**The problem**
Look through the records below for the line holding "ATOM 181 C C". Write it out exactly, with each following line through the line holding "ATOM 190 N N".

**Given data**
=== Begin Enclosure ===
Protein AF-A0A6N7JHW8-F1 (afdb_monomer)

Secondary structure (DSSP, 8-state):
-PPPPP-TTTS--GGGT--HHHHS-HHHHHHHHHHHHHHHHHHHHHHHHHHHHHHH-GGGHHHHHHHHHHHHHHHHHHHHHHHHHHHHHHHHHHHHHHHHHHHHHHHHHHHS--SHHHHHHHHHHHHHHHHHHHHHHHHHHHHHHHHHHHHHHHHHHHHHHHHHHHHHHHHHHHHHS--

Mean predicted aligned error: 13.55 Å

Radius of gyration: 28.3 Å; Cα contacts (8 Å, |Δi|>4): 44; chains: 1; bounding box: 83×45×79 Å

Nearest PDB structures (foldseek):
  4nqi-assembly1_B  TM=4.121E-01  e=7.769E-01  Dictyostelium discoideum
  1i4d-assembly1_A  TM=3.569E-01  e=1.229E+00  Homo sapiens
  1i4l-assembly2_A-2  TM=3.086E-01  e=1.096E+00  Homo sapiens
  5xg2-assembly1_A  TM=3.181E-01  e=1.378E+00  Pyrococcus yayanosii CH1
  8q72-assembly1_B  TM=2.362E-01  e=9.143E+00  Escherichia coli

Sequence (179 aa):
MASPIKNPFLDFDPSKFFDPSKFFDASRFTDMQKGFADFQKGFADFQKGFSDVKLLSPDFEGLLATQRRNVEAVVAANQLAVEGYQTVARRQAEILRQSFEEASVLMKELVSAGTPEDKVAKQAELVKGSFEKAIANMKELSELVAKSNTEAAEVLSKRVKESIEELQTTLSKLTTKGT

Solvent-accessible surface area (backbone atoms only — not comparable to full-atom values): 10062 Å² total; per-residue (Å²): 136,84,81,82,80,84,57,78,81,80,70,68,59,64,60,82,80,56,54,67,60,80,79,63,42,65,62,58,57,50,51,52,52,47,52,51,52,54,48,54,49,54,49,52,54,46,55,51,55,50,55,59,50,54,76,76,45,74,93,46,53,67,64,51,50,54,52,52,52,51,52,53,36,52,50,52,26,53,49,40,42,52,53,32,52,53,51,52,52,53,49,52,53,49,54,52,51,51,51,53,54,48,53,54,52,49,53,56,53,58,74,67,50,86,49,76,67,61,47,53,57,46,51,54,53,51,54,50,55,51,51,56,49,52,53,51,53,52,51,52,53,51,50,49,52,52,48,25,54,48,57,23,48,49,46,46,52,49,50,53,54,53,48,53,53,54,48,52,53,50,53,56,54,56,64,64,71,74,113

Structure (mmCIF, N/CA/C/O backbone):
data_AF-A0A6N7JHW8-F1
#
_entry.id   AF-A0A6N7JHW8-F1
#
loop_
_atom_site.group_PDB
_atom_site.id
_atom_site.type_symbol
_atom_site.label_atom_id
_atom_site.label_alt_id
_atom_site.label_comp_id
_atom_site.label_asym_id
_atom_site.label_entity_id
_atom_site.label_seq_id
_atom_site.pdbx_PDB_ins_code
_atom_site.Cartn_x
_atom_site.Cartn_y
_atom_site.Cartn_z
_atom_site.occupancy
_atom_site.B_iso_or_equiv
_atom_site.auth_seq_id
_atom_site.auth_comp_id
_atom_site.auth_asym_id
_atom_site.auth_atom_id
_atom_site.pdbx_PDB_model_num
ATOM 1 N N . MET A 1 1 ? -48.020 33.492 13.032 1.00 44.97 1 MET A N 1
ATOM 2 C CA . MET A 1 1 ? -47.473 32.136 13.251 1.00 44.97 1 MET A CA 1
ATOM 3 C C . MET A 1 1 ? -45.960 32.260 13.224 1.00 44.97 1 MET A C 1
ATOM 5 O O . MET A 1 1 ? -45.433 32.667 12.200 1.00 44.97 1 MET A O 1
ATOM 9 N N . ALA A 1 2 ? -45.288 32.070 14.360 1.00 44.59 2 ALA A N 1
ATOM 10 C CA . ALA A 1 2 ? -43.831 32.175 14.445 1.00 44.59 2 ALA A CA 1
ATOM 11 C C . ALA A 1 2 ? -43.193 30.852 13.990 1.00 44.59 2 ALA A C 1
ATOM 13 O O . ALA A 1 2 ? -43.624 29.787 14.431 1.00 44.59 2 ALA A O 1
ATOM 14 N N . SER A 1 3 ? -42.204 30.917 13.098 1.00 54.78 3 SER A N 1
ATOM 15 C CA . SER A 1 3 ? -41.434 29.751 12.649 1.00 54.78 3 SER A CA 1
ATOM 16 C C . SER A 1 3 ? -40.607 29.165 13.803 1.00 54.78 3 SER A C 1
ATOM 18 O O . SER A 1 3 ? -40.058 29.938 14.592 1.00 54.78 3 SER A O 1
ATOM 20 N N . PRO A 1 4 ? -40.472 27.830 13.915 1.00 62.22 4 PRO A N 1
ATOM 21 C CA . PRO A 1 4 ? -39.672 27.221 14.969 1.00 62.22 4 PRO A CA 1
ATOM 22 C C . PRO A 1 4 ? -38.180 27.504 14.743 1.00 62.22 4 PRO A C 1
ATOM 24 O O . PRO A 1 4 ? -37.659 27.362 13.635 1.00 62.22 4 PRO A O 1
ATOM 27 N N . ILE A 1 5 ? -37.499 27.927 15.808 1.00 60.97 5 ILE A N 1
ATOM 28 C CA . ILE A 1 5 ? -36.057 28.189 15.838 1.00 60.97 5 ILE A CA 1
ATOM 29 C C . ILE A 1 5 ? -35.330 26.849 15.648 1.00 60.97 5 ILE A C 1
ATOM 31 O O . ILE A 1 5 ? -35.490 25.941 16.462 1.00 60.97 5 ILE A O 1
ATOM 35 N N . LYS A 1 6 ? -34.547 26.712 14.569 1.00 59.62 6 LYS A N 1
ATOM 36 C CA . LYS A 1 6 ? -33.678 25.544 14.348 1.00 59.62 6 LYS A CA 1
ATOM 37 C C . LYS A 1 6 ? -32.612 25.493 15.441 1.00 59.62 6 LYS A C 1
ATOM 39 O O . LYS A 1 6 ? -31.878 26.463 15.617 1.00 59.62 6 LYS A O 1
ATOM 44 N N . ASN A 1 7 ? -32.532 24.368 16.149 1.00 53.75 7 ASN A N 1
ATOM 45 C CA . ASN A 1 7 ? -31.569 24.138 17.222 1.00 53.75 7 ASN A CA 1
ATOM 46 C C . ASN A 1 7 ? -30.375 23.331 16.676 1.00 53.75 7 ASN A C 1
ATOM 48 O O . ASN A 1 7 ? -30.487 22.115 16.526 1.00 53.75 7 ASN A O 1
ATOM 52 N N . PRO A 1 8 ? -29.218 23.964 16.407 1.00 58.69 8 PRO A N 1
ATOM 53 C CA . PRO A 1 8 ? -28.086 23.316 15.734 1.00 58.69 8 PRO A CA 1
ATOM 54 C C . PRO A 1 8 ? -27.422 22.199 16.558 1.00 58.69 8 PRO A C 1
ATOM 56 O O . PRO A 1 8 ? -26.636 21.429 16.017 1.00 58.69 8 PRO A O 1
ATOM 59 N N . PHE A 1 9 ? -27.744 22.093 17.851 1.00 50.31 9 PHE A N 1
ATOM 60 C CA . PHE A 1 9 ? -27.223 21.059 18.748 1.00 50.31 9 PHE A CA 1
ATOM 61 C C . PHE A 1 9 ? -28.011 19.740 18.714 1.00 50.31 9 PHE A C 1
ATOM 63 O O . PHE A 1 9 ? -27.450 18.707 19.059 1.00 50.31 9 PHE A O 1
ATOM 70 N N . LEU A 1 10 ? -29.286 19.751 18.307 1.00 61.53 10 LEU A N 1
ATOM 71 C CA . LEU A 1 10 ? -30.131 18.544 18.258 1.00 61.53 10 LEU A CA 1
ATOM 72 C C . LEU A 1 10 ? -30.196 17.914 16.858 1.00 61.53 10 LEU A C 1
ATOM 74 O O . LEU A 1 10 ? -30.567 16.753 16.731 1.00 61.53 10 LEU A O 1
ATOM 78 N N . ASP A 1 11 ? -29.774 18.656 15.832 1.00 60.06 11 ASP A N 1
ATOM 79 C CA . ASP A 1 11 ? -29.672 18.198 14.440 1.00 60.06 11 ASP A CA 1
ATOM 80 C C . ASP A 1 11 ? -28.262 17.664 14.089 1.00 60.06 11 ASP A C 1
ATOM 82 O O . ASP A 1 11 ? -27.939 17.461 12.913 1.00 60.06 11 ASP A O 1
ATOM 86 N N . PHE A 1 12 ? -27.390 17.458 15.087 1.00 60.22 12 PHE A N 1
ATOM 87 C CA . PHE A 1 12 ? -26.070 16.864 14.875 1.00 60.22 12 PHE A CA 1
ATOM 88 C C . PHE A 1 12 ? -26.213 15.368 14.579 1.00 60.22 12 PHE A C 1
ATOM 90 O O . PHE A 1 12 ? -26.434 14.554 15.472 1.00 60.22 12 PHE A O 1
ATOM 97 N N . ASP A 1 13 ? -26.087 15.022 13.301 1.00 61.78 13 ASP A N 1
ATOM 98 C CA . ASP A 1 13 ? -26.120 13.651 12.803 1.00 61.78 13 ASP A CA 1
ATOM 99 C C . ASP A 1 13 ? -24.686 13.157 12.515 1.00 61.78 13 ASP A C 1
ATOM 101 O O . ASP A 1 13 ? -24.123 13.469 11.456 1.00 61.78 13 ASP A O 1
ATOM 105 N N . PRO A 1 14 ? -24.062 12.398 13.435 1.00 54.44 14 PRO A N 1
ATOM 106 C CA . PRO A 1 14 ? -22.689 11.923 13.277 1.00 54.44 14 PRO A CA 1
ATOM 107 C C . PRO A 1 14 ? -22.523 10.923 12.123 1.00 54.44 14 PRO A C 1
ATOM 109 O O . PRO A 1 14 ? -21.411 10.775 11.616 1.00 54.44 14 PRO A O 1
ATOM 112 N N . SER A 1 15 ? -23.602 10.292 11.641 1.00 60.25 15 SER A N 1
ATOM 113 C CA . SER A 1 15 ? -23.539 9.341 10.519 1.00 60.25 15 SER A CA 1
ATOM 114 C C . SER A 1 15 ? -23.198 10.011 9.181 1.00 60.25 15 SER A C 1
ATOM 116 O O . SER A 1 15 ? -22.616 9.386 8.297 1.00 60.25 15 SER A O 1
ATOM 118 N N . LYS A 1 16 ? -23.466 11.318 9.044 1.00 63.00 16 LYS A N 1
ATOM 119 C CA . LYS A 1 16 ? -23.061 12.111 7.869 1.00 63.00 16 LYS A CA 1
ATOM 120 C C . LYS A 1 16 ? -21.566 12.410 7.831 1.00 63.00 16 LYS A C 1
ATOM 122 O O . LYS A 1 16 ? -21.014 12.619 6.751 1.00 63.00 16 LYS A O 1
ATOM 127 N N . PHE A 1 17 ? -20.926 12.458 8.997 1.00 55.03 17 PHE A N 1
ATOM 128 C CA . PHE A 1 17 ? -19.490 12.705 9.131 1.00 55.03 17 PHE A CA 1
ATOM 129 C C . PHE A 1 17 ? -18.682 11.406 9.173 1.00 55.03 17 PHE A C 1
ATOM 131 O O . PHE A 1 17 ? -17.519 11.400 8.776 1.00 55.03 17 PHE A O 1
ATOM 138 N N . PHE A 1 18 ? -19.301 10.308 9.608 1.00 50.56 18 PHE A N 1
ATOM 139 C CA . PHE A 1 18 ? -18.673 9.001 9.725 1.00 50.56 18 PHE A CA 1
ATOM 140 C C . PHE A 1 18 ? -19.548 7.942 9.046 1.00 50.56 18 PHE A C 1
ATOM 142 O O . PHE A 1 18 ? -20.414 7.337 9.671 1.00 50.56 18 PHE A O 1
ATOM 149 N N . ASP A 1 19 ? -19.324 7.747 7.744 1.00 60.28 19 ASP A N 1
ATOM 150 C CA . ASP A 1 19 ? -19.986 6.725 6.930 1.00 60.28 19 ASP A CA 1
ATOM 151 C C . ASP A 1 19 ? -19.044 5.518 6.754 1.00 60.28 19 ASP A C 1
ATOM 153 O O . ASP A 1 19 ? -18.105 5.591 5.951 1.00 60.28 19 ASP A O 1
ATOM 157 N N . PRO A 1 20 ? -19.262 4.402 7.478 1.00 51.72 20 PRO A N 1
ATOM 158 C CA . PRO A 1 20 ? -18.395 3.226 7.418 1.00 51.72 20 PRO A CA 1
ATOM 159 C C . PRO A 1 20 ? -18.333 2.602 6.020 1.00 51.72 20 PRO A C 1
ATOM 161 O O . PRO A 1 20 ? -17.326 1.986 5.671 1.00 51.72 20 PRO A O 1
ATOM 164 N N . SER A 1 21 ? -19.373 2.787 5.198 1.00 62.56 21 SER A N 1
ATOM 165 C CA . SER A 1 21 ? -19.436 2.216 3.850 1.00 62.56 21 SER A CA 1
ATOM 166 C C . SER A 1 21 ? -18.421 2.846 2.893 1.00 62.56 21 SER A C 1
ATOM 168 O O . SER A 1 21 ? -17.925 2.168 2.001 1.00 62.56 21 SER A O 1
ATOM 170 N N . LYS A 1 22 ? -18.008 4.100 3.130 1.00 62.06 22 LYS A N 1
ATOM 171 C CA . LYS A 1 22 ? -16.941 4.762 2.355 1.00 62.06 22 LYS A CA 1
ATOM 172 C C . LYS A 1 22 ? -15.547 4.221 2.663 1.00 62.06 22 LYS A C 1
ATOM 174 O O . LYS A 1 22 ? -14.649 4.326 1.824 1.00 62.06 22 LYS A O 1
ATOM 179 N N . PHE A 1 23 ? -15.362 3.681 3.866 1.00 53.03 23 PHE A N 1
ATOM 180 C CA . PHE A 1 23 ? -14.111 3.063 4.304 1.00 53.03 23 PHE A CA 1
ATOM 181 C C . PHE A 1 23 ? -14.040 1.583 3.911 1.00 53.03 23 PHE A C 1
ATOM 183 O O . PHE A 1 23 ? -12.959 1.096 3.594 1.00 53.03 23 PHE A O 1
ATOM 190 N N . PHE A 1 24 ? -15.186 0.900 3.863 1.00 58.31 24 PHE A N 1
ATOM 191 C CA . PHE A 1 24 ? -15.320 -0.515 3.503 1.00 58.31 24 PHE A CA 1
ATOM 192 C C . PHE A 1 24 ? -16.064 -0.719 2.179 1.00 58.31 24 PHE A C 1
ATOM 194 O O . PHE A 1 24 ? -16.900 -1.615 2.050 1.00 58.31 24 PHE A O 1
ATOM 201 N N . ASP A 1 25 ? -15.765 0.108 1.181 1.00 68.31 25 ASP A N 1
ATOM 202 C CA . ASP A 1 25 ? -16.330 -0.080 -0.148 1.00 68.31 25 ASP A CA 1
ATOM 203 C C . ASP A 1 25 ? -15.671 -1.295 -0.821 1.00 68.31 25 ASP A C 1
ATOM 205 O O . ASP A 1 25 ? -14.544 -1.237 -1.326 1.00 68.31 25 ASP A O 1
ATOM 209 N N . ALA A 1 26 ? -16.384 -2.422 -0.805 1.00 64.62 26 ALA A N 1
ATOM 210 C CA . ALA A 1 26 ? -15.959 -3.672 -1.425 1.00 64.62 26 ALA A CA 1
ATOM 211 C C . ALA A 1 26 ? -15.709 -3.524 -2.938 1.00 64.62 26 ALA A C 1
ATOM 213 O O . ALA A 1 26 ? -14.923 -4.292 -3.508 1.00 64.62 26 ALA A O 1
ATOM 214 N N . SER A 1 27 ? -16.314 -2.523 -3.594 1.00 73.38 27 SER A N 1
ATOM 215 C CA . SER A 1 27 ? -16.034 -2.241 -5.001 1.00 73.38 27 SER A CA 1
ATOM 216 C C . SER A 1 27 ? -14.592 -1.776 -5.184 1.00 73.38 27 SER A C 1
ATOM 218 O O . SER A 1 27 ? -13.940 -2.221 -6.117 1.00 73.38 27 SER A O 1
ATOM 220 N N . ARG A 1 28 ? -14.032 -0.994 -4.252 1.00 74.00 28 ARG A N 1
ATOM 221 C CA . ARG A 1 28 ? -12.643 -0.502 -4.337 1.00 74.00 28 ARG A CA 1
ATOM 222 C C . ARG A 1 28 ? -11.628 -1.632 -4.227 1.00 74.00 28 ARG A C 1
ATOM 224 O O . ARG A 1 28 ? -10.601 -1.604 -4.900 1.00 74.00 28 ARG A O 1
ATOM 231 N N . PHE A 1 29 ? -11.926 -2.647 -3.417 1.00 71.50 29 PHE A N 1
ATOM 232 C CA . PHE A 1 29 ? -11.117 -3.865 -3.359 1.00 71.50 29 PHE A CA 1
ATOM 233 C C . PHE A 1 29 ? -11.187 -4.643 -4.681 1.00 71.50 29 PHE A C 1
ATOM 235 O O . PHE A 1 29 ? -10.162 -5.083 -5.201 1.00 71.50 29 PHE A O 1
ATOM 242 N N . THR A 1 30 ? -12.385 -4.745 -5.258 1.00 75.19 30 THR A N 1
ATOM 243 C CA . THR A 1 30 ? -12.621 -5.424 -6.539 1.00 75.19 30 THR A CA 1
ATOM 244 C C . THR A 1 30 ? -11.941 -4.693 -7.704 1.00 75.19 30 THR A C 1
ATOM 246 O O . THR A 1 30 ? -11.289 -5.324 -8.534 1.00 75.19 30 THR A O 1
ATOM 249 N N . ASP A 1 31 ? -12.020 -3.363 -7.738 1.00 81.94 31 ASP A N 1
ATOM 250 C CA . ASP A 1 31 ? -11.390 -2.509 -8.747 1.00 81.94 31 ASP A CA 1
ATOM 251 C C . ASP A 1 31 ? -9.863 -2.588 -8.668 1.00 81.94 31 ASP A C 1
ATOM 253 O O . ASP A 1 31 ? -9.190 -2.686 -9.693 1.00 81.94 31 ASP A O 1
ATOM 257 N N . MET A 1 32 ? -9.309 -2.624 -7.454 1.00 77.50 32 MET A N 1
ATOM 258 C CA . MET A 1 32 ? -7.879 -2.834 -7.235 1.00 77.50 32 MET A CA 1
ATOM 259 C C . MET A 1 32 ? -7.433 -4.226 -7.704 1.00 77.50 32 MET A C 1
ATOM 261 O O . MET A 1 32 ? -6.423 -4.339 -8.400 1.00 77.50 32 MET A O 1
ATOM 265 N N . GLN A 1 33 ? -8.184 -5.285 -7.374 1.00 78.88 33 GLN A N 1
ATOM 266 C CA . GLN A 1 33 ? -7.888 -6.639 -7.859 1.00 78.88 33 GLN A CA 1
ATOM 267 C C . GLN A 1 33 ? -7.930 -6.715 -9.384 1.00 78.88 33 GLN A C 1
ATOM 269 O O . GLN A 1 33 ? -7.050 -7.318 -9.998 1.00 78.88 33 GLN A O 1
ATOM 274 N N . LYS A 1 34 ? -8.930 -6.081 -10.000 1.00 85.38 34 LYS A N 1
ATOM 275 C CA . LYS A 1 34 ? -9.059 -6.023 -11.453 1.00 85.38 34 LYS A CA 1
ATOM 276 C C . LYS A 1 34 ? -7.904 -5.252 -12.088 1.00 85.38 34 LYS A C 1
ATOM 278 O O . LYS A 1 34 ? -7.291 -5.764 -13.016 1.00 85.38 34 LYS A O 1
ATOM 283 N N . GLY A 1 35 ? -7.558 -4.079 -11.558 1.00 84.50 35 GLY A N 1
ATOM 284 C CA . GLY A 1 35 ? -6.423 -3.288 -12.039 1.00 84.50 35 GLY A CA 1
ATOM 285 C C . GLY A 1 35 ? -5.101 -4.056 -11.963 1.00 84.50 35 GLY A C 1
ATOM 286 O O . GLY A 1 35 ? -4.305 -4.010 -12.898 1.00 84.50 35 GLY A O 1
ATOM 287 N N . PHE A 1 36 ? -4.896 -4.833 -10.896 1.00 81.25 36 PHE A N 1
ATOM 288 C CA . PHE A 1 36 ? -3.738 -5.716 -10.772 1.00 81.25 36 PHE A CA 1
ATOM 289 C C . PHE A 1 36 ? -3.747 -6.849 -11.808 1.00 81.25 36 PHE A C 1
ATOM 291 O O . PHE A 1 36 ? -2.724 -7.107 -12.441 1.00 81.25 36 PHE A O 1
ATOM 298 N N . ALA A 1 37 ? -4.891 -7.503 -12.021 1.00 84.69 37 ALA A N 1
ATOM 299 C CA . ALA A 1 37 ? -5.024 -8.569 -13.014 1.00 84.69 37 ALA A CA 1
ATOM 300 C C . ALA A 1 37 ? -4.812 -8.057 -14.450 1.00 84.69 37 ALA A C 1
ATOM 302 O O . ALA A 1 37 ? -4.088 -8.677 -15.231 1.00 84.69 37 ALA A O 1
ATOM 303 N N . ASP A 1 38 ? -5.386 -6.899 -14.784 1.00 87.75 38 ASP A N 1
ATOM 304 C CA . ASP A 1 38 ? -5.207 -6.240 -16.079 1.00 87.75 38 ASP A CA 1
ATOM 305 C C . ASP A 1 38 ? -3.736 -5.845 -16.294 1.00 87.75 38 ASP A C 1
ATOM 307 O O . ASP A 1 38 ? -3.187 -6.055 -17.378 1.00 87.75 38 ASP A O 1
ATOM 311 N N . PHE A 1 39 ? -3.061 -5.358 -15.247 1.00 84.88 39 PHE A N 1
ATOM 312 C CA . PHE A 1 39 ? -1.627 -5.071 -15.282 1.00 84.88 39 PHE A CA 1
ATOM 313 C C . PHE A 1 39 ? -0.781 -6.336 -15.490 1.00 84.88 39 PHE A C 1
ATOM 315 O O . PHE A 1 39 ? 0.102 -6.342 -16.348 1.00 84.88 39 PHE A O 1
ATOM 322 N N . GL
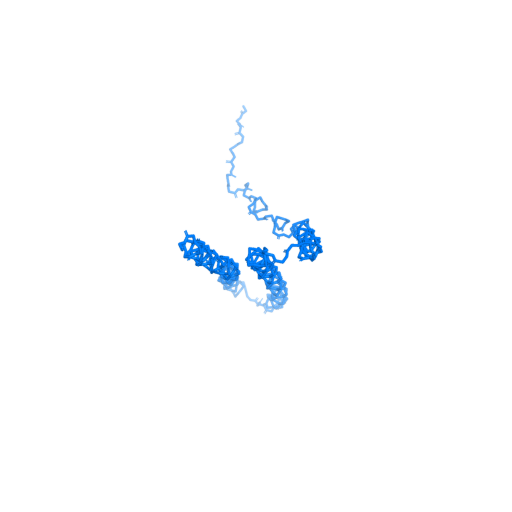N A 1 40 ? -1.058 -7.424 -14.76
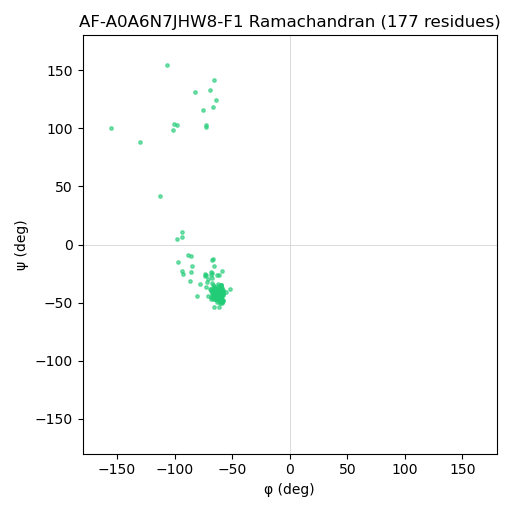2 1.00 84.50 40 GLN A N 1
ATOM 323 C CA . GLN A 1 40 ? -0.356 -8.702 -14.940 1.00 84.50 40 GLN A CA 1
ATOM 324 C C . GLN A 1 40 ? -0.523 -9.250 -16.357 1.00 84.50 40 GLN A C 1
ATOM 326 O O . GLN A 1 40 ? 0.443 -9.721 -16.961 1.00 84.50 40 GLN A O 1
ATOM 331 N N . LYS A 1 41 ? -1.735 -9.157 -16.906 1.00 88.38 41 LYS A N 1
ATOM 332 C CA . LYS A 1 41 ? -2.011 -9.555 -18.284 1.00 88.38 41 LYS A CA 1
ATOM 333 C C . LYS A 1 41 ? -1.221 -8.698 -19.275 1.00 88.38 41 LYS A C 1
ATOM 335 O O . LYS A 1 41 ? -0.530 -9.248 -20.126 1.00 88.38 41 LYS A O 1
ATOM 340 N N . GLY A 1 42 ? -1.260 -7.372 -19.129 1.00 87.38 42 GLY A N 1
=== End Enclosure ===
**Task response**
ATOM 181 C C . PHE A 1 23 ? -14.040 1.583 3.911 1.00 53.03 23 PHE A C 1
ATOM 183 O O . PHE A 1 23 ? -12.959 1.096 3.594 1.00 53.03 23 PHE A O 1
ATOM 190 N N . PHE A 1 24 ? -15.186 0.900 3.863 1.00 58.31 24 PHE A N 1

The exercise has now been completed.